Driving through the Arab village of Chawara, I saw more evidence of the Palestinian Authority's autonomy: the main street was decorated with posters commemorating three terrorist "martyrs."

Oshri took me to Havat Gilad, a tiny pioneering outpost whose story is intimately entwined with the town of Itamar.  24 families and 15 single men live on this private land owned by Moshe Zar, whose son Gilad was a founder of Itamar. Gilad Zar served as a chief security officer for the region, dying in a hail of over 40 bullets shot by Palestinian terrorists, leaving a widow and eight children. His father founded the community in his memory.

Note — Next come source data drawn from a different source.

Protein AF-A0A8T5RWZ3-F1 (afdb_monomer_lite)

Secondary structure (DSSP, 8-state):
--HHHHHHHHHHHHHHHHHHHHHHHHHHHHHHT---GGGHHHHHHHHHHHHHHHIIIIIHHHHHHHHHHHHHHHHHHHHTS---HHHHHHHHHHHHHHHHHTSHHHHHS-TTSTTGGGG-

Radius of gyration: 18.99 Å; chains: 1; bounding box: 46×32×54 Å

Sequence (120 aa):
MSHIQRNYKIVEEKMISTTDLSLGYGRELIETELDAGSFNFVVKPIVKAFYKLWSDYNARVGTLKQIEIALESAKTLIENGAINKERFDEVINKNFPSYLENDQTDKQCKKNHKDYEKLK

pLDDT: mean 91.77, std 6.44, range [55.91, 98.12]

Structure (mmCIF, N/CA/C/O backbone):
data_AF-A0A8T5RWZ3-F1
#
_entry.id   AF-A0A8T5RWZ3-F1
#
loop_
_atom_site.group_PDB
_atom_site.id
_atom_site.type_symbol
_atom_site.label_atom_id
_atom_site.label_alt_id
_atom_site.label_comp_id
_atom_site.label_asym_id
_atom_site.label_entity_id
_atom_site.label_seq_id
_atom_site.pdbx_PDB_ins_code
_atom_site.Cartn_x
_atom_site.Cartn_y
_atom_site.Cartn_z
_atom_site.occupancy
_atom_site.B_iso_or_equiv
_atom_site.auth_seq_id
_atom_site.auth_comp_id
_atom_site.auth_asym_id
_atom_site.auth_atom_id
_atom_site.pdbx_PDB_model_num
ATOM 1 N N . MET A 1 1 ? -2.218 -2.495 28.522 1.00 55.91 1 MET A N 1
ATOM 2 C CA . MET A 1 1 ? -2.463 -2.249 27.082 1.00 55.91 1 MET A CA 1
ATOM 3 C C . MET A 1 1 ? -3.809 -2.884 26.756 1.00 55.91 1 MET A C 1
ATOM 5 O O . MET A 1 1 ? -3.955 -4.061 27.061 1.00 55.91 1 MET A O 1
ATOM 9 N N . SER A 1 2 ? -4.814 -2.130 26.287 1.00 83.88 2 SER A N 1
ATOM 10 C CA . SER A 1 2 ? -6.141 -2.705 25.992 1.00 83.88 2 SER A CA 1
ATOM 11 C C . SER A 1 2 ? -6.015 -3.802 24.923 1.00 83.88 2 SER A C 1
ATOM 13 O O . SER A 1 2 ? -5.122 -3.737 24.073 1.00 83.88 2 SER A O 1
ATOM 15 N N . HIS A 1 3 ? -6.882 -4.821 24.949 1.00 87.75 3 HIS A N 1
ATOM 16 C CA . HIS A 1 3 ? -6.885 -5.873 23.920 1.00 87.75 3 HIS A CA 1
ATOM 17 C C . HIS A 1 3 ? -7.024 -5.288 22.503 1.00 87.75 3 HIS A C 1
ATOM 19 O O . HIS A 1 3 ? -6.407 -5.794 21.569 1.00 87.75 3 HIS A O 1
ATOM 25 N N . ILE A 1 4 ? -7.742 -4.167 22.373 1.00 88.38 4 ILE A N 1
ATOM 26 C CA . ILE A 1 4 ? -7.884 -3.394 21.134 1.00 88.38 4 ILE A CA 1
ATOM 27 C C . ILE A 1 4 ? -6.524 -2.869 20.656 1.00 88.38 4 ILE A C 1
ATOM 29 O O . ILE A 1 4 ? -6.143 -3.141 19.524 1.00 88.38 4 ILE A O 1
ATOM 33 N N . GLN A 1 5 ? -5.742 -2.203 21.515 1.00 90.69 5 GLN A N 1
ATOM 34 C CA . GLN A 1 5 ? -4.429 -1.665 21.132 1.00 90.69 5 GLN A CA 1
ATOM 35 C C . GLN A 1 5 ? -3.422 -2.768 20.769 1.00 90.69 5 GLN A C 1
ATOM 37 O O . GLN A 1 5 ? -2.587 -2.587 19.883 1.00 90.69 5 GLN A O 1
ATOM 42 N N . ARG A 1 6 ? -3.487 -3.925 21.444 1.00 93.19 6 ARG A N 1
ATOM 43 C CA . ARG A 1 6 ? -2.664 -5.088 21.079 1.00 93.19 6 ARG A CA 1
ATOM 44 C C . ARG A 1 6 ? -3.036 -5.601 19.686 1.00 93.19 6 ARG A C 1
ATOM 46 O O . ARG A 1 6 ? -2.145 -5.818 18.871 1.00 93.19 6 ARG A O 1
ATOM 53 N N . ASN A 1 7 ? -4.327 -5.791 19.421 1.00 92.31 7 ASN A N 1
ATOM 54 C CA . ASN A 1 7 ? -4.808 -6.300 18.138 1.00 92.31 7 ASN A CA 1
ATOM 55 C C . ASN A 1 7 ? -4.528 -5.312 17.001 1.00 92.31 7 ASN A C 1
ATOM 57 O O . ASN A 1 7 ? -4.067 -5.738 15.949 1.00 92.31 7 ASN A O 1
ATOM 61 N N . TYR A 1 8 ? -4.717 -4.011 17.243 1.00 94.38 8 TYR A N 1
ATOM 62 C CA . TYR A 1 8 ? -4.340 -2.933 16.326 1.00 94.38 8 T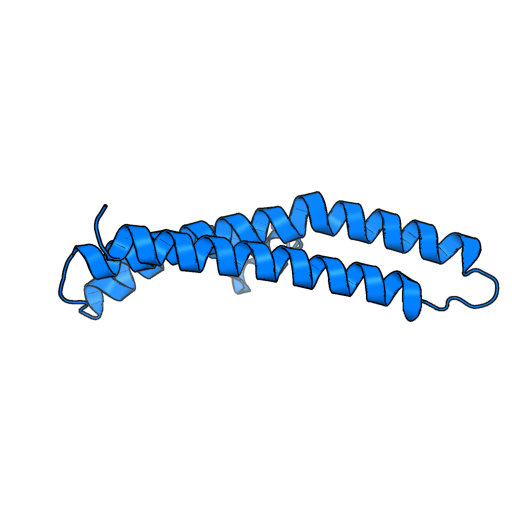YR A CA 1
ATOM 63 C C . TYR A 1 8 ? -2.901 -3.117 15.837 1.00 94.38 8 TYR A C 1
ATOM 65 O O . TYR A 1 8 ? -2.663 -3.211 14.638 1.00 94.38 8 TYR A O 1
ATOM 73 N N . LYS A 1 9 ? -1.954 -3.260 16.773 1.00 95.94 9 LYS A N 1
ATOM 74 C CA . LYS A 1 9 ? -0.528 -3.367 16.447 1.00 95.94 9 LYS A CA 1
ATOM 75 C C . LYS A 1 9 ? -0.205 -4.628 15.639 1.00 95.94 9 LYS A C 1
ATOM 77 O O . LYS A 1 9 ? 0.569 -4.569 14.695 1.00 95.94 9 LYS A O 1
ATOM 82 N N . ILE A 1 10 ? -0.834 -5.758 15.974 1.00 96.94 10 ILE A N 1
ATOM 83 C CA . ILE A 1 10 ? -0.663 -7.017 15.227 1.00 96.94 10 ILE A CA 1
ATOM 84 C C . ILE A 1 10 ? -1.139 -6.857 13.778 1.00 96.94 10 ILE A C 1
ATOM 86 O O . ILE A 1 10 ? -0.464 -7.305 12.851 1.00 96.94 10 ILE A O 1
ATOM 90 N N . VAL A 1 11 ? -2.305 -6.237 13.578 1.00 96.94 11 VAL A N 1
ATOM 91 C CA . VAL A 1 11 ? -2.859 -6.028 12.236 1.00 96.94 11 VAL A CA 1
ATOM 92 C C . VAL A 1 11 ? -1.995 -5.042 11.452 1.00 96.94 11 VAL A C 1
ATOM 94 O O . VAL A 1 11 ? -1.647 -5.336 10.313 1.00 96.94 11 VAL A O 1
ATOM 97 N N . GLU A 1 12 ? -1.582 -3.934 12.068 1.00 97.56 12 GLU A N 1
ATOM 98 C CA . GLU A 1 12 ? -0.672 -2.950 11.474 1.00 97.56 12 GLU A CA 1
ATOM 99 C C . GLU A 1 12 ? 0.623 -3.604 10.977 1.00 97.56 12 GLU A C 1
ATOM 101 O O . GLU A 1 12 ? 0.929 -3.548 9.786 1.00 97.56 12 GLU A O 1
ATOM 106 N N . GLU A 1 13 ? 1.342 -4.315 11.849 1.00 98.06 13 GLU A N 1
ATOM 107 C CA . GLU A 1 13 ? 2.585 -5.010 11.495 1.00 98.06 13 GLU A CA 1
ATOM 108 C C . GLU A 1 13 ? 2.372 -6.023 10.358 1.00 98.06 13 GLU A C 1
ATOM 110 O O . GLU A 1 13 ? 3.195 -6.142 9.438 1.00 98.06 13 GLU A O 1
ATOM 115 N N . LYS A 1 14 ? 1.241 -6.741 10.367 1.00 98.12 14 LYS A N 1
ATOM 116 C CA . LYS A 1 14 ? 0.919 -7.692 9.301 1.00 98.12 14 LYS A CA 1
ATOM 117 C C . LYS A 1 14 ? 0.629 -6.994 7.970 1.00 98.12 14 LYS A C 1
ATOM 119 O O . LYS A 1 14 ? 1.094 -7.469 6.934 1.00 98.12 14 LYS A O 1
ATOM 124 N N . MET A 1 15 ? -0.103 -5.883 7.965 1.00 97.75 15 MET A N 1
ATOM 125 C CA . MET A 1 15 ? -0.402 -5.132 6.740 1.00 97.75 15 MET A CA 1
ATOM 126 C C . MET A 1 15 ? 0.856 -4.473 6.160 1.00 97.75 15 MET A C 1
ATOM 128 O O . MET A 1 15 ? 1.078 -4.538 4.949 1.00 97.75 15 MET A O 1
ATOM 132 N N . ILE A 1 16 ? 1.727 -3.927 7.014 1.00 97.62 16 ILE A N 1
ATOM 133 C CA . ILE A 1 16 ? 3.017 -3.355 6.605 1.00 97.62 16 ILE A CA 1
ATOM 134 C C . ILE A 1 16 ? 3.912 -4.436 5.992 1.00 97.62 16 ILE A C 1
ATOM 136 O O . ILE A 1 16 ? 4.385 -4.276 4.869 1.00 97.62 16 ILE A O 1
ATOM 140 N N . SER A 1 17 ? 4.087 -5.572 6.674 1.00 98.00 17 SER A N 1
ATOM 141 C CA . SER A 1 17 ? 4.910 -6.670 6.142 1.00 98.00 17 SER A CA 1
ATOM 142 C C . SER A 1 17 ? 4.361 -7.241 4.831 1.00 98.00 17 SER A C 1
ATOM 144 O O . SER A 1 17 ? 5.133 -7.561 3.932 1.00 98.00 17 SER A O 1
ATOM 146 N N . THR A 1 18 ? 3.036 -7.320 4.681 1.00 97.38 18 THR A N 1
ATOM 147 C CA . THR A 1 18 ? 2.390 -7.750 3.428 1.00 97.38 18 THR A CA 1
ATOM 148 C C . THR A 1 18 ? 2.630 -6.746 2.299 1.00 97.38 18 THR A C 1
ATOM 150 O O . THR A 1 18 ? 2.871 -7.150 1.162 1.00 97.38 18 THR A O 1
ATOM 153 N N . THR A 1 19 ? 2.617 -5.447 2.605 1.00 95.81 19 THR A N 1
ATOM 154 C CA . THR A 1 19 ? 2.940 -4.384 1.641 1.00 95.81 19 THR A CA 1
ATOM 155 C C . THR A 1 19 ? 4.382 -4.515 1.160 1.00 95.81 19 THR A C 1
ATOM 157 O O . THR A 1 19 ? 4.630 -4.561 -0.044 1.00 95.81 19 THR A O 1
ATOM 160 N N . ASP A 1 20 ? 5.326 -4.649 2.092 1.00 96.31 20 ASP A N 1
ATOM 161 C CA . ASP A 1 20 ? 6.750 -4.782 1.778 1.00 96.31 20 ASP A CA 1
ATOM 162 C C . ASP A 1 20 ? 7.034 -6.057 0.966 1.00 96.31 20 ASP A C 1
ATOM 164 O O . ASP A 1 20 ? 7.777 -6.015 -0.017 1.00 96.31 20 ASP A O 1
ATOM 168 N N . LEU A 1 21 ? 6.374 -7.169 1.307 1.00 97.44 21 LEU A N 1
ATOM 169 C CA . LEU A 1 21 ? 6.447 -8.414 0.542 1.00 97.44 21 LEU A CA 1
ATOM 170 C C . LEU A 1 21 ? 5.905 -8.241 -0.885 1.00 97.44 21 LEU A C 1
ATOM 172 O O . LEU A 1 21 ? 6.555 -8.651 -1.842 1.00 97.44 21 LEU A O 1
ATOM 176 N N . SER A 1 22 ? 4.744 -7.599 -1.039 1.00 95.88 22 SER A N 1
ATOM 177 C CA . SER A 1 22 ? 4.106 -7.385 -2.347 1.00 95.88 22 SER A CA 1
ATOM 178 C C . SER A 1 22 ? 4.965 -6.509 -3.263 1.00 95.88 22 SER A C 1
ATOM 180 O O . SER A 1 22 ? 5.149 -6.822 -4.440 1.00 95.88 22 SER A O 1
ATOM 182 N N . LEU A 1 23 ? 5.560 -5.443 -2.718 1.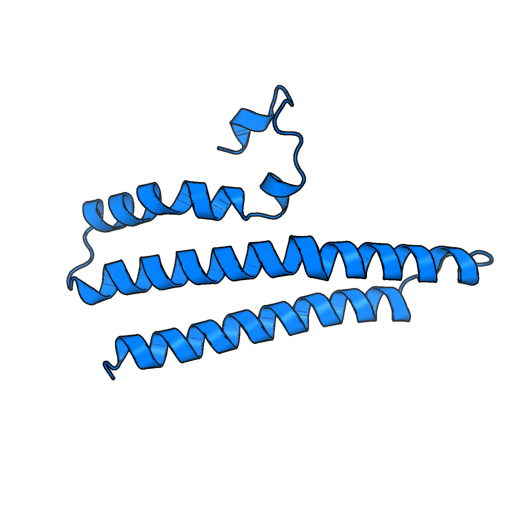00 95.56 23 LEU A N 1
ATOM 183 C CA . LEU A 1 23 ? 6.508 -4.607 -3.456 1.00 95.56 23 LEU A CA 1
ATOM 184 C C . LEU A 1 23 ? 7.793 -5.374 -3.808 1.00 95.56 23 LEU A C 1
ATOM 186 O O . LEU A 1 23 ? 8.362 -5.154 -4.882 1.00 95.56 23 LEU A O 1
ATOM 190 N N . GLY A 1 24 ? 8.231 -6.284 -2.934 1.00 96.56 24 GLY A N 1
ATOM 191 C CA . GLY A 1 24 ? 9.326 -7.218 -3.188 1.00 96.56 24 GLY A CA 1
ATOM 192 C C . GLY A 1 24 ? 9.050 -8.136 -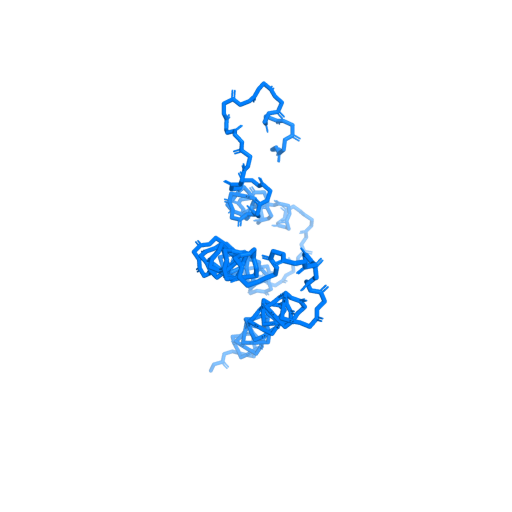4.378 1.00 96.56 24 GLY A C 1
ATOM 193 O O . GLY A 1 24 ? 9.876 -8.198 -5.288 1.00 96.56 24 GLY A O 1
ATOM 194 N N . TYR A 1 25 ? 7.867 -8.753 -4.431 1.00 96.88 25 TYR A N 1
ATOM 195 C CA . TYR A 1 25 ? 7.467 -9.603 -5.556 1.00 96.88 25 TYR A CA 1
ATOM 196 C C . TYR A 1 25 ? 7.469 -8.858 -6.890 1.00 96.88 25 TYR A C 1
ATOM 198 O O . TYR A 1 25 ? 7.963 -9.385 -7.879 1.00 96.88 25 TYR A O 1
ATOM 206 N N . GLY A 1 26 ? 7.004 -7.607 -6.939 1.00 94.75 26 GLY A N 1
ATOM 207 C CA . GLY A 1 26 ? 7.083 -6.828 -8.180 1.00 94.75 26 GLY A CA 1
ATOM 208 C C . GLY A 1 26 ? 8.525 -6.599 -8.657 1.00 94.75 26 GLY A C 1
ATOM 209 O O . GLY A 1 26 ? 8.793 -6.633 -9.857 1.00 94.75 26 GLY A O 1
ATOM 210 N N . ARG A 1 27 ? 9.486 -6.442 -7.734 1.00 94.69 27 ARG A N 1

One of Rachel Shabo's surviving sons helped to build Havat Gilad. A resident of Itamar, Rachel Shabo, 40, was murdered in her home in 2002, along with three of her children. Her surviving family carries on in her honor: her son Asael, who was 10 when his leg was shot off in the attack, is now one of the best disabled swimmers in the world, winning gold medals for Israel.

I joined Ilana and Yehuda Shimon in the trailer they share with their seven children.  Over a delicious chicken lunch, Ilana explained that Israeli officials have refused to issue building permits to Havat Gilad, so they can't connect to the water or electrical infrastructure. The Shomron Regional Council regularly brings them tankers of water, and supplies generators, which cost 60,000 shekels a month to fuel.

"Last Tuesday, some Arabs came from a nearby village and completely burned a trailer of someone living here, " Ilana said.  "The security dog was burned to death.  We don't have a fence and they come in broad daylight when everybody is out working or studying."

Despite the difficulties, Ilana said the community's spirits were good. "We came here six years ago after the settlers were evicted from Gush Katif.  We decided to move to a community that needs us.  We want to live like the Zionist pioneers. We have to hold this land."